Système et procédé de démodulation numérique de signal en modulation de fréquence dans un système numérique de radiocommunications mobiles, compatible avec la démodulation analogique en démodulation de fréquence dans un tel système. Le procédé est le suivant: un module d'échantillonnage de données échantillonne l'entrée de signal analogique en modulation de fréquence; un module de suppression de porteuse lance cette suppression pour les données à démoduler; un module d'analyse en bande de base lance l'analyse du signal sans porteuse à deux lignes IQ pour reproduire le signal modulé; un module de filtrage passe-bas lance ce filtrage pour fournir le signal de démodulation résultant.
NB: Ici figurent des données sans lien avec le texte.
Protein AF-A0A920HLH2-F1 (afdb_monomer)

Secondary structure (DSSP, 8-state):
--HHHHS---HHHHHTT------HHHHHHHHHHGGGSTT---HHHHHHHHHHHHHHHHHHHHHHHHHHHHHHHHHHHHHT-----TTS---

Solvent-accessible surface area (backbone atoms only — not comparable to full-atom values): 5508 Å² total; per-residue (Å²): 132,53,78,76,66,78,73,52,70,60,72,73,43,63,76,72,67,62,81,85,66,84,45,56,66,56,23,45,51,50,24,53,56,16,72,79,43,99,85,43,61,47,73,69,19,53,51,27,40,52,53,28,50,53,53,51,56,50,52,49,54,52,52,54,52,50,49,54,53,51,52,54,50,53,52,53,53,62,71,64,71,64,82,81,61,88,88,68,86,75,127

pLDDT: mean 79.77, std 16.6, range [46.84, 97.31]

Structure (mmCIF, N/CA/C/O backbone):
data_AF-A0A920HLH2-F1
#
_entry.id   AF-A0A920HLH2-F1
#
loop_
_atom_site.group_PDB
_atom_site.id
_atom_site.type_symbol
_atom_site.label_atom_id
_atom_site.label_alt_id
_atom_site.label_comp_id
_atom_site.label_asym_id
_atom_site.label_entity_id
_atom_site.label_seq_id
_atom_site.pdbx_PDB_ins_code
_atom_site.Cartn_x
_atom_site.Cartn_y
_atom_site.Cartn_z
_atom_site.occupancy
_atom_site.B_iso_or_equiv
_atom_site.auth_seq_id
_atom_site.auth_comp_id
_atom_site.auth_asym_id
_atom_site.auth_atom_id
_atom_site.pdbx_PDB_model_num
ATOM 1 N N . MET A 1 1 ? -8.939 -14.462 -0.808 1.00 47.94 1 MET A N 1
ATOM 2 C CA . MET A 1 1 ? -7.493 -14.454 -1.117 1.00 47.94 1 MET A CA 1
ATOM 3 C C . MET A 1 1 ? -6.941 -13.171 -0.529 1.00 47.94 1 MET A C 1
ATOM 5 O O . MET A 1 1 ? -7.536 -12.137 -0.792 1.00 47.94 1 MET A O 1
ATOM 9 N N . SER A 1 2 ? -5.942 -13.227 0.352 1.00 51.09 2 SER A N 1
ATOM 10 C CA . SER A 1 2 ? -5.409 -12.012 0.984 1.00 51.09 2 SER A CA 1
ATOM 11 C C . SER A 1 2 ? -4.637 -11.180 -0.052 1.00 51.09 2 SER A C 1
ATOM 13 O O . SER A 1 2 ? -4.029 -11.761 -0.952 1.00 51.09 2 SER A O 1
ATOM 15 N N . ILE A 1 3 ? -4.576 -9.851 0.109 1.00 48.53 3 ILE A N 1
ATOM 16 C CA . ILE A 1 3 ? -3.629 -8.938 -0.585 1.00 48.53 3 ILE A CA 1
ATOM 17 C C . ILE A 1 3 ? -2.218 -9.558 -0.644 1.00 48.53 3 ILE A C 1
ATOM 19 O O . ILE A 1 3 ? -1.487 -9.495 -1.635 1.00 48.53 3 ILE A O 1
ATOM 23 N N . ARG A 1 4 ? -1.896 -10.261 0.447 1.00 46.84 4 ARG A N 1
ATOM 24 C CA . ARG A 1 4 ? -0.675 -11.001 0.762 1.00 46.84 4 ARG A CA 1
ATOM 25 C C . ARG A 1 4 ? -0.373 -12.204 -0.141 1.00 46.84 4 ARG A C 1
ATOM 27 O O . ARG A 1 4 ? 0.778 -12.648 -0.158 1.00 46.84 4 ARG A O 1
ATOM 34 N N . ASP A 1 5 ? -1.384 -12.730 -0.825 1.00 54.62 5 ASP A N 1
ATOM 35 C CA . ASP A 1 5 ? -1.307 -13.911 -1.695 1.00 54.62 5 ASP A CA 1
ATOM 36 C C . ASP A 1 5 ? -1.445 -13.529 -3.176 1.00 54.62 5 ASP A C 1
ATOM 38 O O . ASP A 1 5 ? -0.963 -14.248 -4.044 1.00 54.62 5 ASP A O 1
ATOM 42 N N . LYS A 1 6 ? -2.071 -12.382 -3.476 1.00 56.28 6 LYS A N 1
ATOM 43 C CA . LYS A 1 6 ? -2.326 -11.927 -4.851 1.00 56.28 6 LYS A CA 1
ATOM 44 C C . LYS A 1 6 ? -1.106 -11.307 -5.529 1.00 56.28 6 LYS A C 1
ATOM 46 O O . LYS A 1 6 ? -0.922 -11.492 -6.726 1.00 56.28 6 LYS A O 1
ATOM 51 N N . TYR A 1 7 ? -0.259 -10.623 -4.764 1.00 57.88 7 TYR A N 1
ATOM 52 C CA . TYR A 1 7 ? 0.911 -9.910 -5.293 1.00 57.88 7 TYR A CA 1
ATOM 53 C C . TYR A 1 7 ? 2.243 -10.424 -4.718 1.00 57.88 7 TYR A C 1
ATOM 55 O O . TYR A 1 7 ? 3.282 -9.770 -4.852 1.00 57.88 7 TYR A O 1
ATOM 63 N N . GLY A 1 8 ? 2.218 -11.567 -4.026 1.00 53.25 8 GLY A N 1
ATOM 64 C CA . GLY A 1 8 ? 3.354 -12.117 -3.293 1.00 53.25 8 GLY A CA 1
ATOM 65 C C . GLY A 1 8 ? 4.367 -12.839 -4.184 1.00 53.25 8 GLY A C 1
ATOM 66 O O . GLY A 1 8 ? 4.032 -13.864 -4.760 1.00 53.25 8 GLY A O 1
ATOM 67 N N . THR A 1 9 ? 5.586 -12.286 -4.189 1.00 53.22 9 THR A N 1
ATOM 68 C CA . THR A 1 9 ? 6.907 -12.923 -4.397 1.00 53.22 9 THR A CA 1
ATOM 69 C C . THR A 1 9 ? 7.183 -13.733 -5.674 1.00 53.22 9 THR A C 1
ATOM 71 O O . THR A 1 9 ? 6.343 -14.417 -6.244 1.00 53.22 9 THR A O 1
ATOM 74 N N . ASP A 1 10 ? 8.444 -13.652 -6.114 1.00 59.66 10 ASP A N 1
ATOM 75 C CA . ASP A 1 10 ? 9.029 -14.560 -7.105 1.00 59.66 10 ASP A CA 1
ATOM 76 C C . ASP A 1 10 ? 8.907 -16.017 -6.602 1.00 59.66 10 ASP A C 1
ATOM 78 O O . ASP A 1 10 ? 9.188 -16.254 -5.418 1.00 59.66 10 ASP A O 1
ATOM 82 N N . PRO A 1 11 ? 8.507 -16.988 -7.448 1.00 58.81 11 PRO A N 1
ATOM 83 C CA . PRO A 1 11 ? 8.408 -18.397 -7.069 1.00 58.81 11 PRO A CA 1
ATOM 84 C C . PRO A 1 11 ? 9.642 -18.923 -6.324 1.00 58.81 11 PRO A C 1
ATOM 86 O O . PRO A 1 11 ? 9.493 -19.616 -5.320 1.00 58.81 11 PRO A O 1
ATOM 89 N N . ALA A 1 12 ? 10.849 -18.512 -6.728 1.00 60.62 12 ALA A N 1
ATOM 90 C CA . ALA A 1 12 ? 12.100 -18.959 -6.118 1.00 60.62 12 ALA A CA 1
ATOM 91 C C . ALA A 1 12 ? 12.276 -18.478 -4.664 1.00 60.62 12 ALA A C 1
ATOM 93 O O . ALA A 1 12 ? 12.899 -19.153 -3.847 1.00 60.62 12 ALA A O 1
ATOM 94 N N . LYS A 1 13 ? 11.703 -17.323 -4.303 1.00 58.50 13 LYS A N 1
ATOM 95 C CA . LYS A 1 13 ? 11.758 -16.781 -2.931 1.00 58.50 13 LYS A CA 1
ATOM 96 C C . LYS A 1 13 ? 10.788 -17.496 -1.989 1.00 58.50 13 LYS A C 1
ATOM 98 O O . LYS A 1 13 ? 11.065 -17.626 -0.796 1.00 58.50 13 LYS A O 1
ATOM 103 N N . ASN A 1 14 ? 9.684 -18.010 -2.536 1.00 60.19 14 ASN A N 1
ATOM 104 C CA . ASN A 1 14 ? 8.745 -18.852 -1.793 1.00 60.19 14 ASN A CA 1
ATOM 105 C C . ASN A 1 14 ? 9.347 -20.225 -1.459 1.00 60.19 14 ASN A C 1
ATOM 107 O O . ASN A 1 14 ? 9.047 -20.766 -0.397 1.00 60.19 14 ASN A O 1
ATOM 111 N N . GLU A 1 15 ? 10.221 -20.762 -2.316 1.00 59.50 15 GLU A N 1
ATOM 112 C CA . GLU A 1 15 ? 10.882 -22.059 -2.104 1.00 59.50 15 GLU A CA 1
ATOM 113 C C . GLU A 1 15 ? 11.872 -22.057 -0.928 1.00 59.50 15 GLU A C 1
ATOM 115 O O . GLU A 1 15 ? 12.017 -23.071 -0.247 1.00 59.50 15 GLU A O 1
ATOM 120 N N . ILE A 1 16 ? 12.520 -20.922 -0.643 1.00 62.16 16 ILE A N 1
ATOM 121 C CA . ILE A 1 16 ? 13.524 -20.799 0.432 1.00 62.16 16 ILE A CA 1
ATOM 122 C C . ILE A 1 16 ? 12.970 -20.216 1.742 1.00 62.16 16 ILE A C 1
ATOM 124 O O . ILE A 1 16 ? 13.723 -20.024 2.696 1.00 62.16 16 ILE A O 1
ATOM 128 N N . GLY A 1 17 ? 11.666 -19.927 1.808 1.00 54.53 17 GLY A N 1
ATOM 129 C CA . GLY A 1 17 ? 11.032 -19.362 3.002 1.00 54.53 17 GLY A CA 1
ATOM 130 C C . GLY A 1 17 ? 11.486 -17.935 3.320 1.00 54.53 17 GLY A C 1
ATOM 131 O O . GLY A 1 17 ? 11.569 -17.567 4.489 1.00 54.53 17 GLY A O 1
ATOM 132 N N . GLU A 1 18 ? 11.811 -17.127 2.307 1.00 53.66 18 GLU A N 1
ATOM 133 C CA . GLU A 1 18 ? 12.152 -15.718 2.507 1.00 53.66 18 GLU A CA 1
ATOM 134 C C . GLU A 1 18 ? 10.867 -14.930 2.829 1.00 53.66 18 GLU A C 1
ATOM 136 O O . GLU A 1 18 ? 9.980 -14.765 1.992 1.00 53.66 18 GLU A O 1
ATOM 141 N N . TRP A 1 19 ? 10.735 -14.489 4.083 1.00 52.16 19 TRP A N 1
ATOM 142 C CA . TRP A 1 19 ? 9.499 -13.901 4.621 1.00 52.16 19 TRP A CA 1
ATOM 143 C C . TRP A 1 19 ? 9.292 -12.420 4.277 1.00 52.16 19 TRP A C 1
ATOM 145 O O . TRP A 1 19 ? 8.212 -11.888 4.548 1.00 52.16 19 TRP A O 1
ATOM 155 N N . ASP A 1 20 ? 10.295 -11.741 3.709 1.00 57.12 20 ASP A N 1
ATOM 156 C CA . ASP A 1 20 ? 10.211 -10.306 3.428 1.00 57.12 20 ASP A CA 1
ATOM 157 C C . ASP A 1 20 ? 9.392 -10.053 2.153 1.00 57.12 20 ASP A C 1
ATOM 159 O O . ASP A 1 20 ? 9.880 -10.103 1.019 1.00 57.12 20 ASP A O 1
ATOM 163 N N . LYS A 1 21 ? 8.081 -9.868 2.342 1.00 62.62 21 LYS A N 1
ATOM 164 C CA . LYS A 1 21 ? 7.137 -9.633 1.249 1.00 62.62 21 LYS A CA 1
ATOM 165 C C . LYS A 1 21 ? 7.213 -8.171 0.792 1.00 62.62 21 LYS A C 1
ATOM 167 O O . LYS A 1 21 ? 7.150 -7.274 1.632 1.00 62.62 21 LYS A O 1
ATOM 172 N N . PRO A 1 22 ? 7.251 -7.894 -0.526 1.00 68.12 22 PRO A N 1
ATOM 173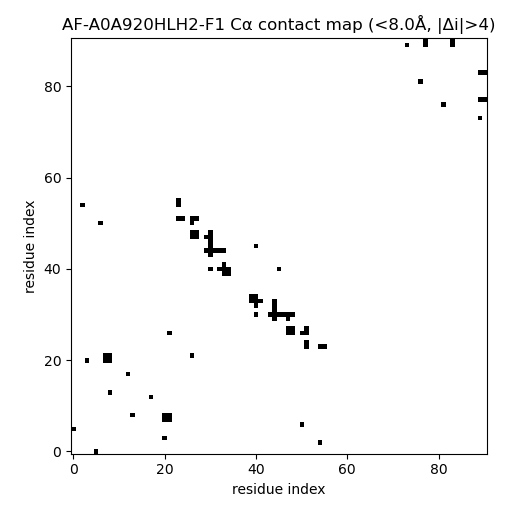 C CA . PRO A 1 22 ? 7.389 -6.528 -1.020 1.00 68.12 22 PRO A CA 1
ATOM 174 C C . PRO A 1 22 ? 6.224 -5.613 -0.593 1.00 68.12 22 PRO A C 1
ATOM 176 O O . PRO A 1 22 ? 5.095 -5.761 -1.065 1.00 68.12 22 PRO A O 1
ATOM 179 N N . THR A 1 23 ? 6.513 -4.638 0.273 1.00 84.69 23 THR A N 1
ATOM 180 C CA . THR A 1 23 ? 5.618 -3.539 0.682 1.00 84.69 23 THR A CA 1
ATOM 181 C C . THR A 1 23 ? 5.458 -2.480 -0.419 1.00 84.69 23 THR A C 1
ATOM 183 O O . THR A 1 23 ? 6.287 -2.413 -1.330 1.00 84.69 23 THR A O 1
ATOM 186 N N . ILE A 1 24 ? 4.462 -1.584 -0.304 1.00 89.94 24 ILE A N 1
ATOM 187 C CA . ILE A 1 24 ? 4.323 -0.394 -1.177 1.00 89.94 24 ILE A CA 1
ATOM 188 C C . ILE A 1 24 ? 5.653 0.371 -1.263 1.00 89.94 24 ILE A C 1
ATOM 190 O O . ILE A 1 24 ? 6.111 0.699 -2.354 1.00 89.94 24 ILE A O 1
ATOM 194 N N . SER A 1 25 ? 6.311 0.582 -0.117 1.00 90.25 25 SER A N 1
ATOM 195 C CA . SER A 1 25 ? 7.605 1.270 -0.034 1.00 90.25 25 SER A CA 1
ATOM 196 C C . SER A 1 25 ? 8.701 0.543 -0.818 1.00 90.25 25 SER A C 1
ATOM 198 O O . SER A 1 25 ? 9.398 1.153 -1.630 1.00 90.25 25 SER A O 1
ATOM 200 N N . SER A 1 26 ? 8.816 -0.779 -0.653 1.00 89.44 26 SER A N 1
ATOM 201 C CA . SER A 1 26 ? 9.817 -1.567 -1.386 1.00 89.44 26 SER A CA 1
ATOM 202 C C . SER A 1 26 ? 9.602 -1.515 -2.905 1.00 89.44 26 SER A C 1
ATOM 204 O O . SER A 1 26 ? 10.556 -1.360 -3.665 1.00 89.44 26 SER A O 1
ATOM 206 N N . ARG A 1 27 ? 8.343 -1.550 -3.360 1.00 92.12 27 ARG A N 1
ATOM 207 C CA . ARG A 1 27 ? 7.987 -1.474 -4.783 1.00 92.12 27 ARG A CA 1
ATOM 208 C C . ARG A 1 27 ? 8.247 -0.092 -5.355 1.00 92.12 27 ARG A C 1
ATOM 210 O O . ARG A 1 27 ? 8.815 0.024 -6.438 1.00 92.12 27 ARG A O 1
ATOM 217 N N . LEU A 1 28 ? 7.901 0.956 -4.610 1.00 94.50 28 LEU A N 1
ATOM 218 C CA . LEU A 1 28 ? 8.184 2.330 -5.010 1.00 94.50 28 LEU A CA 1
ATOM 219 C C . LEU A 1 28 ? 9.693 2.600 -5.076 1.00 94.50 28 LEU A C 1
ATOM 221 O O . LEU A 1 28 ? 10.144 3.325 -5.963 1.00 94.50 28 LEU A O 1
ATOM 225 N N . SER A 1 29 ? 10.478 1.972 -4.196 1.00 93.56 29 SER A N 1
ATOM 226 C CA . SER A 1 29 ? 11.940 2.018 -4.255 1.00 93.56 29 SER A CA 1
ATOM 227 C C . SER A 1 29 ? 12.464 1.413 -5.561 1.00 93.56 29 SER A C 1
ATOM 229 O O . SER A 1 29 ? 13.233 2.065 -6.265 1.00 93.56 29 SER A O 1
ATOM 231 N N . ILE A 1 30 ? 11.989 0.223 -5.950 1.00 92.25 30 ILE A N 1
ATOM 232 C CA . ILE A 1 30 ? 12.364 -0.417 -7.225 1.00 92.25 30 ILE A CA 1
ATOM 233 C C . ILE A 1 30 ? 11.923 0.439 -8.421 1.00 92.25 30 ILE A C 1
ATOM 235 O O . ILE A 1 30 ? 12.715 0.694 -9.326 1.00 92.25 30 ILE A O 1
ATOM 239 N N . ALA A 1 31 ? 10.688 0.947 -8.417 1.00 94.62 31 ALA A N 1
ATOM 240 C CA . ALA A 1 31 ? 10.198 1.832 -9.472 1.00 94.62 31 ALA A CA 1
ATOM 241 C C . ALA A 1 31 ? 11.085 3.081 -9.637 1.00 94.62 31 ALA A C 1
ATOM 243 O O . ALA A 1 31 ? 11.473 3.428 -10.756 1.00 94.62 31 ALA A O 1
ATOM 244 N N . SER A 1 32 ? 11.462 3.714 -8.521 1.00 94.75 32 SER A N 1
ATOM 245 C CA . SER A 1 32 ? 12.282 4.932 -8.500 1.00 94.75 32 SER A CA 1
ATOM 246 C C . SER A 1 32 ? 13.708 4.704 -9.000 1.00 94.75 32 SER A C 1
ATOM 248 O O . SER A 1 32 ? 14.269 5.587 -9.647 1.00 94.75 32 SER A O 1
ATOM 250 N N . GLN A 1 33 ? 14.287 3.516 -8.784 1.00 93.75 33 GLN A N 1
ATOM 251 C CA . GLN A 1 33 ? 15.609 3.165 -9.324 1.00 93.75 33 GLN A CA 1
ATOM 252 C C . GLN A 1 33 ? 15.654 3.257 -10.856 1.00 93.75 33 GLN A C 1
ATOM 254 O O . GLN A 1 33 ? 16.694 3.554 -11.432 1.00 93.75 33 GLN A O 1
ATOM 259 N N . GLY A 1 34 ? 14.521 3.080 -11.542 1.00 93.12 34 GLY A N 1
ATOM 260 C CA . GLY A 1 34 ? 14.453 3.258 -12.990 1.00 93.12 34 GLY A CA 1
ATOM 261 C C . GLY A 1 34 ? 14.787 4.660 -13.485 1.00 93.12 34 GLY A C 1
ATOM 262 O O . GLY A 1 34 ? 15.201 4.809 -14.633 1.00 93.12 34 GLY A O 1
ATOM 263 N N . LEU A 1 35 ? 14.636 5.673 -12.634 1.00 92.50 35 LEU A N 1
ATOM 264 C CA . LEU A 1 35 ? 14.878 7.069 -12.986 1.00 92.50 35 LEU A CA 1
ATOM 265 C C . LEU A 1 35 ? 16.365 7.447 -12.952 1.00 92.50 35 LEU A C 1
ATOM 267 O O . LEU A 1 35 ? 16.733 8.470 -13.520 1.00 92.50 35 LEU A O 1
ATOM 271 N N . SER A 1 36 ? 17.221 6.642 -12.316 1.00 90.00 36 SER A N 1
ATOM 272 C CA . SER A 1 36 ? 18.659 6.919 -12.180 1.00 90.00 36 SER A CA 1
ATOM 273 C C . SER A 1 36 ? 19.527 6.239 -13.244 1.00 90.00 36 SER A C 1
ATOM 275 O O . SER A 1 36 ? 20.754 6.292 -13.166 1.00 90.00 36 SER A O 1
ATOM 277 N N . THR A 1 37 ? 18.918 5.600 -14.247 1.00 84.31 37 THR A N 1
ATOM 278 C CA . THR A 1 37 ? 19.637 4.871 -15.303 1.00 84.31 37 THR A CA 1
ATOM 279 C C . THR A 1 37 ? 19.634 5.631 -16.631 1.00 84.31 37 THR A C 1
ATOM 281 O O . THR A 1 37 ? 18.685 6.341 -16.956 1.00 84.31 37 THR A O 1
ATOM 284 N N . PHE A 1 38 ? 20.680 5.443 -17.441 1.00 87.25 38 PHE A N 1
ATOM 285 C CA . PHE A 1 38 ? 20.851 6.127 -18.734 1.00 87.25 38 PHE A CA 1
ATOM 286 C C . PHE A 1 38 ? 19.766 5.812 -19.775 1.00 87.25 38 PHE A C 1
ATOM 288 O O . PHE A 1 38 ? 19.557 6.592 -20.698 1.00 87.25 38 PHE A O 1
ATOM 295 N N . TYR A 1 39 ? 19.089 4.673 -19.642 1.00 87.50 39 TYR A N 1
ATOM 296 C CA . TYR A 1 39 ? 18.029 4.223 -20.549 1.00 87.50 39 TYR A CA 1
ATOM 297 C C . TYR A 1 39 ? 16.622 4.382 -19.946 1.00 87.50 39 TYR A C 1
ATOM 299 O O . TYR A 1 39 ? 15.636 3.991 -20.572 1.00 87.50 39 TYR A O 1
ATO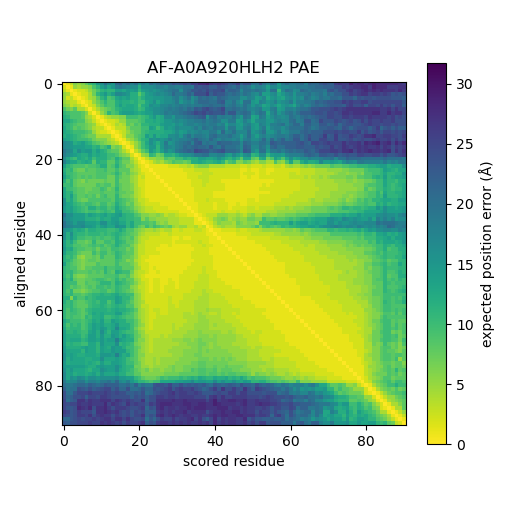M 307 N N . GLY A 1 40 ? 16.511 4.976 -18.753 1.00 92.56 40 GLY A N 1
ATOM 308 C CA . GLY A 1 40 ? 15.242 5.195 -18.065 1.00 92.56 40 GLY A CA 1
ATOM 309 C C . GLY A 1 40 ? 14.606 3.918 -17.490 1.00 92.56 40 GLY A C 1
ATOM 310 O O . GLY A 1 40 ? 15.241 2.866 -17.382 1.00 92.56 40 GLY A O 1
ATOM 311 N N . PRO A 1 41 ? 13.329 3.982 -17.074 1.00 94.62 41 PRO A N 1
ATOM 312 C CA . PRO A 1 41 ? 12.690 2.882 -16.365 1.00 94.62 41 PRO A CA 1
ATOM 313 C C . PRO A 1 41 ? 12.482 1.648 -17.255 1.00 94.62 41 PRO A C 1
ATOM 315 O O . PRO A 1 41 ? 11.853 1.716 -18.313 1.00 94.62 41 PRO A O 1
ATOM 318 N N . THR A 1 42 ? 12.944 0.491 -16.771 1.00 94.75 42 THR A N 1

Le module d'horloge, le module de suppression de porteuse, le module d'analyse en bande de base et le module de filtrage passe-bas dans le système sont mis en oeuvre par le biais d'une configuration en matrice FPGA. L'invention permet d'assurer la compatibilité avec la démodulation analogique en modulation de fréquence dans un système numérique de radiocommunications mobiles et le traitement numérique du signal analogique, induisant entre autres un renforcement de la capacité antibrouillage du signal.
PCT/CN2007/000699 2006-11-13 2007-03-05 Système et procédé de démodulation numérique de signal en modulation de fréquence dans un système numérique de radiocommunications mobiles WO2008058440A1 (fr)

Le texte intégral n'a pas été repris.